Since our method can also work on item level, i.e., has the ability to generate various images with high user preference for a randomly sampled user, we also perform item level experiments. Table 3 depicts the results of the item-level experiments, we perform with our method, where we first sample a randomly chosen user along with one preferred and one unpreferred item image and then generate novel images with our method. As can be seen in Table 3 for unpreferred items our method can generate unique, realistic images that obtain a mean incremental preference score shift (base image preference - generated image preference score) of 7.31. This signifies that in an ideal situation, any seller can use our method to make modifications to their item leading to improved rank in the user preference list. Qualitatively, Fig. 5 depicts the images generated around a given object with high user preference, as can be seen, our base item image is really close to the original item image. Moreover, there is a lot of variety in the shifted item image set aesthetically. Interestingly we also see a few images that are not related to the actual ground truth image. We believe that is happening because there is no constraint except for the search radius limitation on shifted images. Thus, a potential area to explore in the future.

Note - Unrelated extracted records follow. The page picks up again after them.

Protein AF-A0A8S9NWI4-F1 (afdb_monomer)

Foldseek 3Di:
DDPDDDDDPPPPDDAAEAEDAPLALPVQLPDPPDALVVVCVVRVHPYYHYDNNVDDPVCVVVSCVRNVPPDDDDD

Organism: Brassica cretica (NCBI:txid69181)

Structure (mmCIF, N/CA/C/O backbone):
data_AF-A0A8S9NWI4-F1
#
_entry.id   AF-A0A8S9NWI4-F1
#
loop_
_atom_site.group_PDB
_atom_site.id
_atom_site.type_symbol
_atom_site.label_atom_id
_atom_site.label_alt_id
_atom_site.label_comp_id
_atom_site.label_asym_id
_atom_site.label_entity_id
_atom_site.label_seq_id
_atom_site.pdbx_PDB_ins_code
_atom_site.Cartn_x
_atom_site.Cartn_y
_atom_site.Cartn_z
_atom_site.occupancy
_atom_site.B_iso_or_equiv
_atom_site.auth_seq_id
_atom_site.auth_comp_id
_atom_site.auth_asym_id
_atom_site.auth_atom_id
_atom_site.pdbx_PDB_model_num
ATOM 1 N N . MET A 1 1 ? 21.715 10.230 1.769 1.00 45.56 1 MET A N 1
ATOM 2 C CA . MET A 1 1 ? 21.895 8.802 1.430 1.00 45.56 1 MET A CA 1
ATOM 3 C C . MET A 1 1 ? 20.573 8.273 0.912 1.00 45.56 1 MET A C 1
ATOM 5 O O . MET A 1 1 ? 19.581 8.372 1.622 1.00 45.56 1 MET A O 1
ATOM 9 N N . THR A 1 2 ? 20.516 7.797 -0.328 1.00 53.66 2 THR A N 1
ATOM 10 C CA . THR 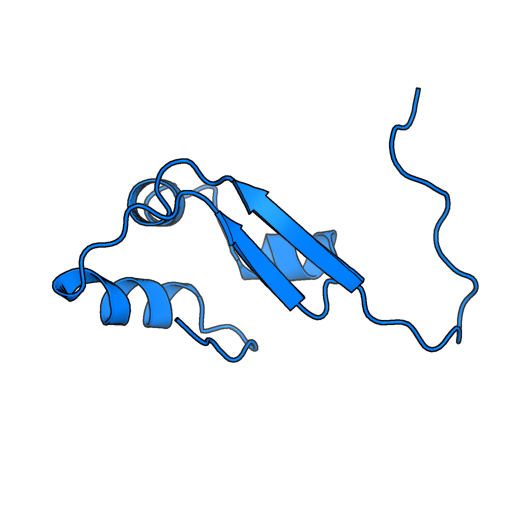A 1 2 ? 19.290 7.203 -0.870 1.00 53.66 2 THR A CA 1
ATOM 11 C C . THR A 1 2 ? 19.273 5.730 -0.480 1.00 53.66 2 THR A C 1
ATOM 13 O O . THR A 1 2 ? 20.086 4.957 -0.969 1.00 53.66 2 THR A O 1
ATOM 16 N N . MET A 1 3 ? 18.364 5.331 0.413 1.00 80.88 3 MET A N 1
ATOM 17 C CA . MET A 1 3 ? 18.214 3.917 0.796 1.00 80.88 3 MET A CA 1
ATOM 18 C C . MET A 1 3 ? 17.632 3.046 -0.328 1.00 80.88 3 MET A C 1
ATOM 20 O O . MET A 1 3 ? 17.491 1.840 -0.154 1.00 80.88 3 MET A O 1
ATOM 24 N N . ARG A 1 4 ? 17.262 3.639 -1.471 1.00 78.88 4 ARG A N 1
ATOM 25 C CA . ARG A 1 4 ? 16.732 2.895 -2.612 1.00 78.88 4 ARG A CA 1
ATOM 26 C C . ARG A 1 4 ? 17.861 2.552 -3.588 1.00 78.88 4 ARG A C 1
ATOM 28 O O . ARG A 1 4 ? 18.601 3.466 -3.965 1.00 78.88 4 ARG A O 1
ATOM 35 N N . PRO A 1 5 ? 17.977 1.283 -4.011 1.00 82.69 5 PRO A N 1
ATOM 36 C CA . PRO A 1 5 ? 18.844 0.917 -5.119 1.00 82.69 5 PRO A CA 1
ATOM 37 C C . PRO A 1 5 ? 18.385 1.615 -6.412 1.00 82.69 5 PRO A C 1
ATOM 39 O O . PRO A 1 5 ? 17.221 2.024 -6.511 1.00 82.69 5 PRO A O 1
ATOM 42 N N . PRO A 1 6 ? 19.288 1.779 -7.393 1.00 84.81 6 PRO A N 1
ATOM 43 C CA . PRO A 1 6 ? 18.927 2.326 -8.693 1.00 84.81 6 PRO A CA 1
ATOM 44 C C . PRO A 1 6 ? 17.834 1.476 -9.372 1.00 84.81 6 PRO A C 1
ATOM 46 O O . PRO A 1 6 ? 17.746 0.273 -9.106 1.00 84.81 6 PRO A O 1
ATOM 49 N N . PRO A 1 7 ? 16.997 2.080 -10.238 1.00 83.94 7 PRO A N 1
ATOM 50 C CA . PRO A 1 7 ? 15.990 1.349 -11.001 1.00 83.94 7 PRO A CA 1
ATOM 51 C C . PRO A 1 7 ? 16.611 0.245 -11.863 1.00 83.94 7 PRO A C 1
ATOM 53 O O . PRO A 1 7 ? 17.753 0.364 -12.312 1.00 83.94 7 PRO A O 1
ATOM 56 N N . LEU A 1 8 ? 15.840 -0.814 -12.116 1.00 87.19 8 LEU A N 1
ATOM 57 C CA . LEU A 1 8 ? 16.233 -1.852 -13.065 1.00 87.19 8 LEU A CA 1
ATOM 58 C C . LEU A 1 8 ? 16.297 -1.276 -14.492 1.00 87.19 8 LEU A C 1
ATOM 60 O O . LEU A 1 8 ? 15.544 -0.349 -14.801 1.00 87.19 8 LEU A O 1
ATOM 64 N N . PRO A 1 9 ? 17.161 -1.821 -15.370 1.00 91.94 9 PRO A N 1
ATOM 65 C CA . PRO A 1 9 ? 17.177 -1.452 -16.780 1.00 91.94 9 PRO A CA 1
ATOM 66 C C . PRO A 1 9 ? 15.804 -1.643 -17.429 1.00 91.94 9 PRO A C 1
ATOM 68 O O . PRO A 1 9 ? 15.090 -2.606 -17.126 1.00 91.94 9 PRO A O 1
ATOM 71 N N . GLU A 1 10 ? 15.455 -0.750 -18.350 1.00 86.94 10 GLU A N 1
ATOM 72 C CA . GLU A 1 10 ? 14.204 -0.826 -19.102 1.00 86.94 10 GLU A CA 1
ATOM 73 C C . GLU A 1 10 ? 14.102 -2.156 -19.872 1.00 86.94 10 GLU A C 1
ATOM 75 O O . GLU A 1 10 ? 15.084 -2.644 -20.431 1.00 86.94 10 GLU A O 1
ATOM 80 N N . GLY A 1 11 ? 12.922 -2.782 -19.848 1.00 88.94 11 GLY A N 1
ATOM 81 C CA . GLY A 1 11 ? 12.687 -4.095 -20.461 1.00 88.94 11 GLY A CA 1
ATOM 82 C C . GLY A 1 11 ? 13.115 -5.302 -19.617 1.00 88.94 11 GLY A C 1
ATOM 83 O O . GLY A 1 11 ? 12.870 -6.438 -20.022 1.00 88.94 11 GLY A O 1
ATOM 84 N N . THR A 1 12 ? 13.703 -5.096 -18.432 1.00 93.31 12 THR A N 1
ATOM 85 C CA . THR A 1 12 ? 13.953 -6.197 -17.490 1.00 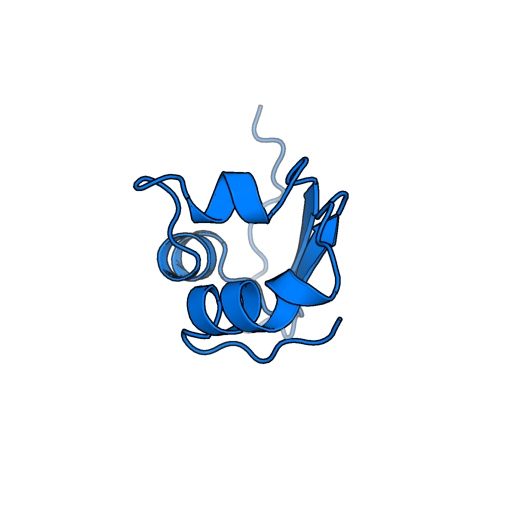93.31 12 THR A CA 1
ATOM 86 C C . THR A 1 12 ? 12.623 -6.793 -17.029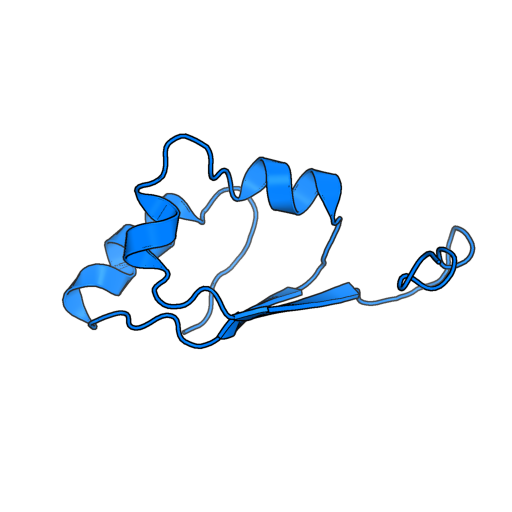 1.00 93.31 12 THR A C 1
ATOM 88 O O . THR A 1 12 ? 11.817 -6.108 -16.401 1.00 93.31 12 THR A O 1
ATOM 91 N N . MET A 1 13 ? 12.401 -8.083 -17.292 1.00 93.00 13 MET A N 1
ATOM 92 C CA . MET A 1 13 ? 11.269 -8.805 -16.709 1.00 93.00 13 MET A CA 1
ATOM 93 C C . MET A 1 13 ? 11.489 -8.930 -15.201 1.00 93.00 13 MET A C 1
ATOM 95 O O . MET A 1 13 ? 12.397 -9.629 -14.751 1.00 93.00 13 MET A O 1
ATOM 99 N N . SER A 1 14 ? 10.673 -8.239 -14.414 1.00 91.12 14 SER A N 1
ATOM 100 C CA . SER A 1 14 ? 10.769 -8.239 -12.957 1.00 91.12 14 SER A CA 1
ATOM 101 C C . SER A 1 14 ? 9.389 -8.151 -12.329 1.00 91.12 14 SER A C 1
ATOM 103 O O . SER A 1 14 ? 8.469 -7.641 -12.959 1.00 91.12 14 SER A O 1
ATOM 105 N N . VAL A 1 15 ? 9.276 -8.618 -11.088 1.00 92.69 15 VAL A N 1
ATOM 106 C CA . VAL A 1 15 ? 8.098 -8.411 -10.243 1.00 92.69 15 VAL A CA 1
ATOM 107 C C . VAL A 1 15 ? 8.514 -7.532 -9.071 1.00 92.69 15 VAL A C 1
ATOM 109 O O . VAL A 1 15 ? 9.404 -7.896 -8.298 1.00 92.69 15 VAL A O 1
ATOM 112 N N . LYS A 1 16 ? 7.880 -6.373 -8.922 1.00 91.31 16 LYS A N 1
ATOM 113 C CA . LYS A 1 16 ? 8.083 -5.454 -7.810 1.00 91.31 16 LYS A CA 1
ATOM 114 C C . LYS A 1 16 ? 7.081 -5.749 -6.702 1.00 91.31 16 LYS A C 1
ATOM 116 O O . LYS A 1 16 ? 5.898 -5.429 -6.795 1.00 91.31 16 LYS A O 1
ATOM 121 N N . ILE A 1 17 ? 7.600 -6.311 -5.615 1.00 92.88 17 ILE A N 1
ATOM 122 C CA . ILE A 1 17 ? 6.841 -6.585 -4.395 1.00 92.88 17 ILE A CA 1
ATOM 123 C C . ILE A 1 17 ? 7.149 -5.497 -3.369 1.00 92.88 17 ILE A C 1
ATOM 125 O O . ILE A 1 17 ? 8.309 -5.251 -3.033 1.00 92.88 17 ILE A O 1
ATOM 129 N N . MET A 1 18 ? 6.107 -4.860 -2.848 1.00 91.94 18 MET A N 1
ATOM 130 C CA . MET A 1 18 ? 6.194 -3.894 -1.761 1.00 91.94 18 MET A CA 1
ATOM 131 C C . MET A 1 18 ? 5.556 -4.481 -0.504 1.00 91.94 18 MET A C 1
ATOM 133 O O . MET A 1 18 ? 4.465 -5.036 -0.553 1.00 91.94 18 MET A O 1
ATOM 137 N N . THR A 1 19 ? 6.221 -4.340 0.640 1.00 93.31 19 THR A N 1
ATOM 138 C CA . THR A 1 19 ? 5.650 -4.687 1.946 1.00 93.31 19 THR A CA 1
ATOM 139 C C . THR A 1 19 ? 5.541 -3.436 2.796 1.00 93.31 19 THR A C 1
ATOM 141 O O . THR A 1 19 ? 6.477 -2.636 2.851 1.00 93.31 19 THR A O 1
ATOM 144 N N . TRP A 1 20 ? 4.401 -3.255 3.455 1.00 92.75 20 TRP A N 1
ATOM 145 C CA . TRP A 1 20 ? 4.149 -2.079 4.272 1.00 92.75 20 TRP A CA 1
ATOM 146 C C . TRP A 1 20 ? 3.397 -2.435 5.550 1.00 92.75 20 TRP A C 1
ATOM 148 O O . TRP A 1 20 ? 2.249 -2.876 5.526 1.00 92.75 20 TRP A O 1
ATOM 158 N N . ASN A 1 21 ? 4.040 -2.185 6.688 1.00 93.69 21 ASN A N 1
ATOM 159 C CA . ASN A 1 21 ? 3.369 -2.125 7.977 1.00 93.69 21 ASN A CA 1
ATOM 160 C C . ASN A 1 21 ? 2.544 -0.837 8.089 1.00 93.69 21 ASN A C 1
ATOM 162 O O . ASN A 1 21 ? 3.098 0.260 8.175 1.00 93.69 21 ASN A O 1
ATOM 166 N N . VAL A 1 22 ? 1.221 -0.988 8.089 1.00 92.06 22 VAL A N 1
ATOM 167 C CA . VAL A 1 22 ? 0.270 0.133 8.106 1.00 92.06 22 VAL A CA 1
ATOM 168 C C . VAL A 1 22 ? -0.262 0.453 9.500 1.00 92.06 22 VAL A C 1
ATOM 170 O O . VAL A 1 22 ? -1.011 1.413 9.648 1.00 92.06 22 VAL A O 1
ATOM 173 N N . ASN A 1 23 ? 0.097 -0.342 10.518 1.00 92.06 23 ASN A N 1
ATOM 174 C CA . ASN A 1 23 ? -0.345 -0.169 11.904 1.00 92.06 23 ASN A CA 1
ATOM 175 C C . ASN A 1 23 ? -1.872 0.067 12.048 1.00 92.06 23 ASN A C 1
ATOM 177 O O . ASN A 1 23 ? -2.325 0.861 12.872 1.00 92.06 23 ASN A O 1
ATOM 181 N N . GLY A 1 24 ? -2.682 -0.623 11.242 1.00 91.88 24 GLY A N 1
ATOM 182 C CA . GLY A 1 24 ? -4.132 -0.438 11.160 1.00 91.88 24 GLY A CA 1
ATOM 183 C C . GLY A 1 24 ? -4.601 0.118 9.816 1.00 91.88 24 GLY A C 1
ATOM 184 O O . GLY A 1 24 ? -4.773 1.324 9.645 1.00 91.88 24 GLY A O 1
ATOM 185 N N . LEU A 1 25 ? -4.941 -0.777 8.887 1.00 89.75 25 LEU A N 1
ATOM 186 C CA . LEU A 1 25 ? -5.373 -0.423 7.532 1.00 89.75 25 LEU A CA 1
ATOM 187 C C . LEU A 1 25 ? -6.677 0.388 7.525 1.00 89.75 25 LEU A C 1
ATOM 189 O O . LEU A 1 25 ? -6.838 1.312 6.738 1.00 89.75 25 LEU A O 1
ATOM 193 N N . ARG A 1 26 ? -7.598 0.110 8.455 1.00 88.19 26 ARG A N 1
ATOM 194 C CA . ARG A 1 26 ? -8.848 0.878 8.569 1.00 88.19 26 ARG A CA 1
ATOM 195 C C . ARG A 1 26 ? -8.608 2.346 8.924 1.00 88.19 26 ARG A C 1
ATOM 197 O O . ARG A 1 26 ? -9.344 3.205 8.455 1.00 88.19 26 ARG A O 1
ATOM 204 N N . ALA A 1 27 ? -7.639 2.629 9.794 1.00 89.38 27 ALA A N 1
ATOM 205 C CA . ALA A 1 27 ? -7.309 4.005 10.152 1.00 89.38 27 ALA A CA 1
ATOM 206 C C . ALA A 1 27 ? -6.651 4.715 8.964 1.00 89.38 27 ALA A C 1
ATOM 208 O O . ALA A 1 27 ? -7.039 5.835 8.652 1.0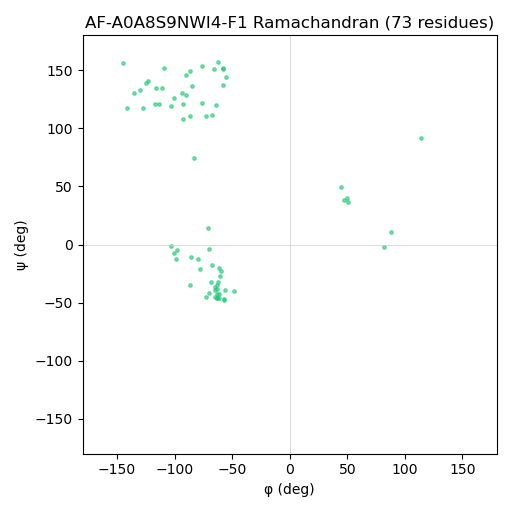0 89.38 27 ALA A O 1
ATOM 209 N N . LEU A 1 28 ? -5.747 4.022 8.261 1.00 90.19 28 LEU A N 1
ATOM 210 C CA . LEU A 1 28 ? -5.101 4.516 7.046 1.00 90.19 28 LEU A CA 1
ATOM 211 C C . LEU A 1 28 ? -6.120 4.894 5.958 1.00 90.19 28 LEU A C 1
ATOM 213 O O . LEU A 1 28 ? -6.045 5.991 5.421 1.00 90.19 28 LEU A O 1
ATOM 217 N N . LEU A 1 29 ? -7.108 4.036 5.686 1.00 87.25 29 LEU A N 1
ATOM 218 C CA . LEU A 1 29 ? -8.136 4.283 4.662 1.00 87.25 29 LEU A CA 1
ATOM 219 C C . LEU A 1 29 ? -9.095 5.435 4.988 1.00 87.25 29 LEU A C 1
ATOM 221 O O . LEU A 1 29 ? -9.782 5.925 4.101 1.00 87.25 29 LEU A O 1
ATOM 225 N N . LYS A 1 30 ? -9.166 5.864 6.251 1.00 87.50 30 LYS A N 1
ATOM 226 C CA . LYS A 1 30 ? -9.966 7.028 6.659 1.00 87.50 30 LYS A CA 1
ATOM 227 C C . LYS A 1 30 ? -9.221 8.349 6.501 1.00 87.50 30 LYS A C 1
ATOM 229 O O . LYS A 1 30 ? -9.829 9.399 6.688 1.00 87.50 30 LYS A O 1
ATOM 234 N N . LEU A 1 31 ? -7.917 8.313 6.233 1.00 88.69 31 LEU A N 1
ATOM 235 C CA . LEU A 1 31 ? -7.141 9.522 6.004 1.00 88.69 31 LEU A CA 1
ATOM 236 C C . LEU A 1 31 ? -7.452 10.050 4.606 1.00 88.69 31 LEU A C 1
ATOM 238 O O . LEU A 1 31 ? -7.185 9.370 3.622 1.00 88.69 31 LEU A O 1
ATOM 242 N N . GLU A 1 32 ? -7.941 11.286 4.513 1.00 84.00 32 GLU A N 1
ATOM 243 C CA . GLU A 1 32 ? -8.224 11.939 3.224 1.00 84.00 32 GLU A CA 1
ATOM 244 C C . GLU A 1 32 ? -6.977 12.074 2.336 1.00 84.00 32 GLU A C 1
ATOM 246 O O . GLU A 1 32 ? -7.075 12.171 1.117 1.00 84.00 32 GLU A O 1
ATOM 251 N N . SER A 1 33 ? -5.788 12.060 2.944 1.00 85.94 33 SER A N 1
ATOM 252 C CA . SER A 1 33 ? -4.506 12.111 2.243 1.00 85.94 33 SER A CA 1
ATOM 253 C C . SER A 1 33 ? -4.061 10.770 1.658 1.00 85.94 33 SER A C 1
ATOM 255 O O . SER A 1 33 ? -3.099 10.739 0.889 1.00 85.94 33 SER A O 1
ATOM 257 N N . PHE A 1 34 ? -4.703 9.658 2.029 1.00 87.31 34 PHE A N 1
ATOM 258 C CA . PHE A 1 34 ? -4.332 8.342 1.532 1.00 87.31 34 PHE A CA 1
ATOM 259 C C . PHE A 1 34 ? -5.137 7.978 0.285 1.00 87.31 34 PHE A C 1
ATOM 261 O O . PHE A 1 34 ? -6.359 7.865 0.319 1.00 87.31 34 PHE A O 1
ATOM 268 N N . SER A 1 35 ? -4.425 7.722 -0.811 1.00 86.31 35 SER A N 1
ATOM 269 C CA . SER A 1 35 ? -4.994 7.191 -2.046 1.00 86.31 35 SER A CA 1
ATOM 270 C C . SER A 1 35 ? -4.207 5.950 -2.481 1.00 86.31 35 SER A C 1
ATOM 272 O O . SER A 1 35 ? -3.016 6.067 -2.796 1.00 86.31 35 SER A O 1
ATOM 274 N N . PRO A 1 36 ? -4.848 4.767 -2.536 1.00 83.00 36 PRO A N 1
ATOM 275 C CA . PRO A 1 36 ? -4.231 3.555 -3.072 1.00 83.00 36 PRO A CA 1
ATOM 276 C C . PRO A 1 36 ? -3.730 3.743 -4.508 1.00 83.00 36 PRO A C 1
ATOM 278 O O . PRO A 1 36 ? -2.623 3.320 -4.831 1.00 83.00 36 PRO A O 1
ATOM 281 N N . LEU A 1 37 ? -4.494 4.463 -5.338 1.00 84.44 37 LEU A N 1
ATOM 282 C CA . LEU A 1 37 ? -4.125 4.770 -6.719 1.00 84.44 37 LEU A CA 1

Additionally, we also perform a more real-life experiment to bring out the pragmatic capabilities of our approach. Firstly, we perform various tests on our approach against mutually exclusive datasets. For this, we divide the Amazon-fashion dataset (McAuley et al., 2015) into three major segments, i.e., shirts, footwear, and trousers. Table 4 provides the results in line with metrics discussed in ‘Evaluation’. As seen in Table 4 our approach provides a mean incremental preference score shift (base image preference–generated image preference score) of 7.3 across different subsets of data. Thus establishing that our approach is highly transferable.

Another major real-life scenario is where a seller has to modify its product such that the product has a high preference across a large number of users (not just one). To test our approach for such a scenario we randomly sample different subsets of users of size n = {1, 5, 10, 50, 100, 500, 1000, 10000}. Table 5 depicts the results of this experiment, Here one can see that our approach for user counts greater than 10 (Fig. 6) provides a constant mean incremental preference score shift (base image preference–generated image preference score) of 3.2 without affecting the quality of the image depicted by the FID, Inception Score metric.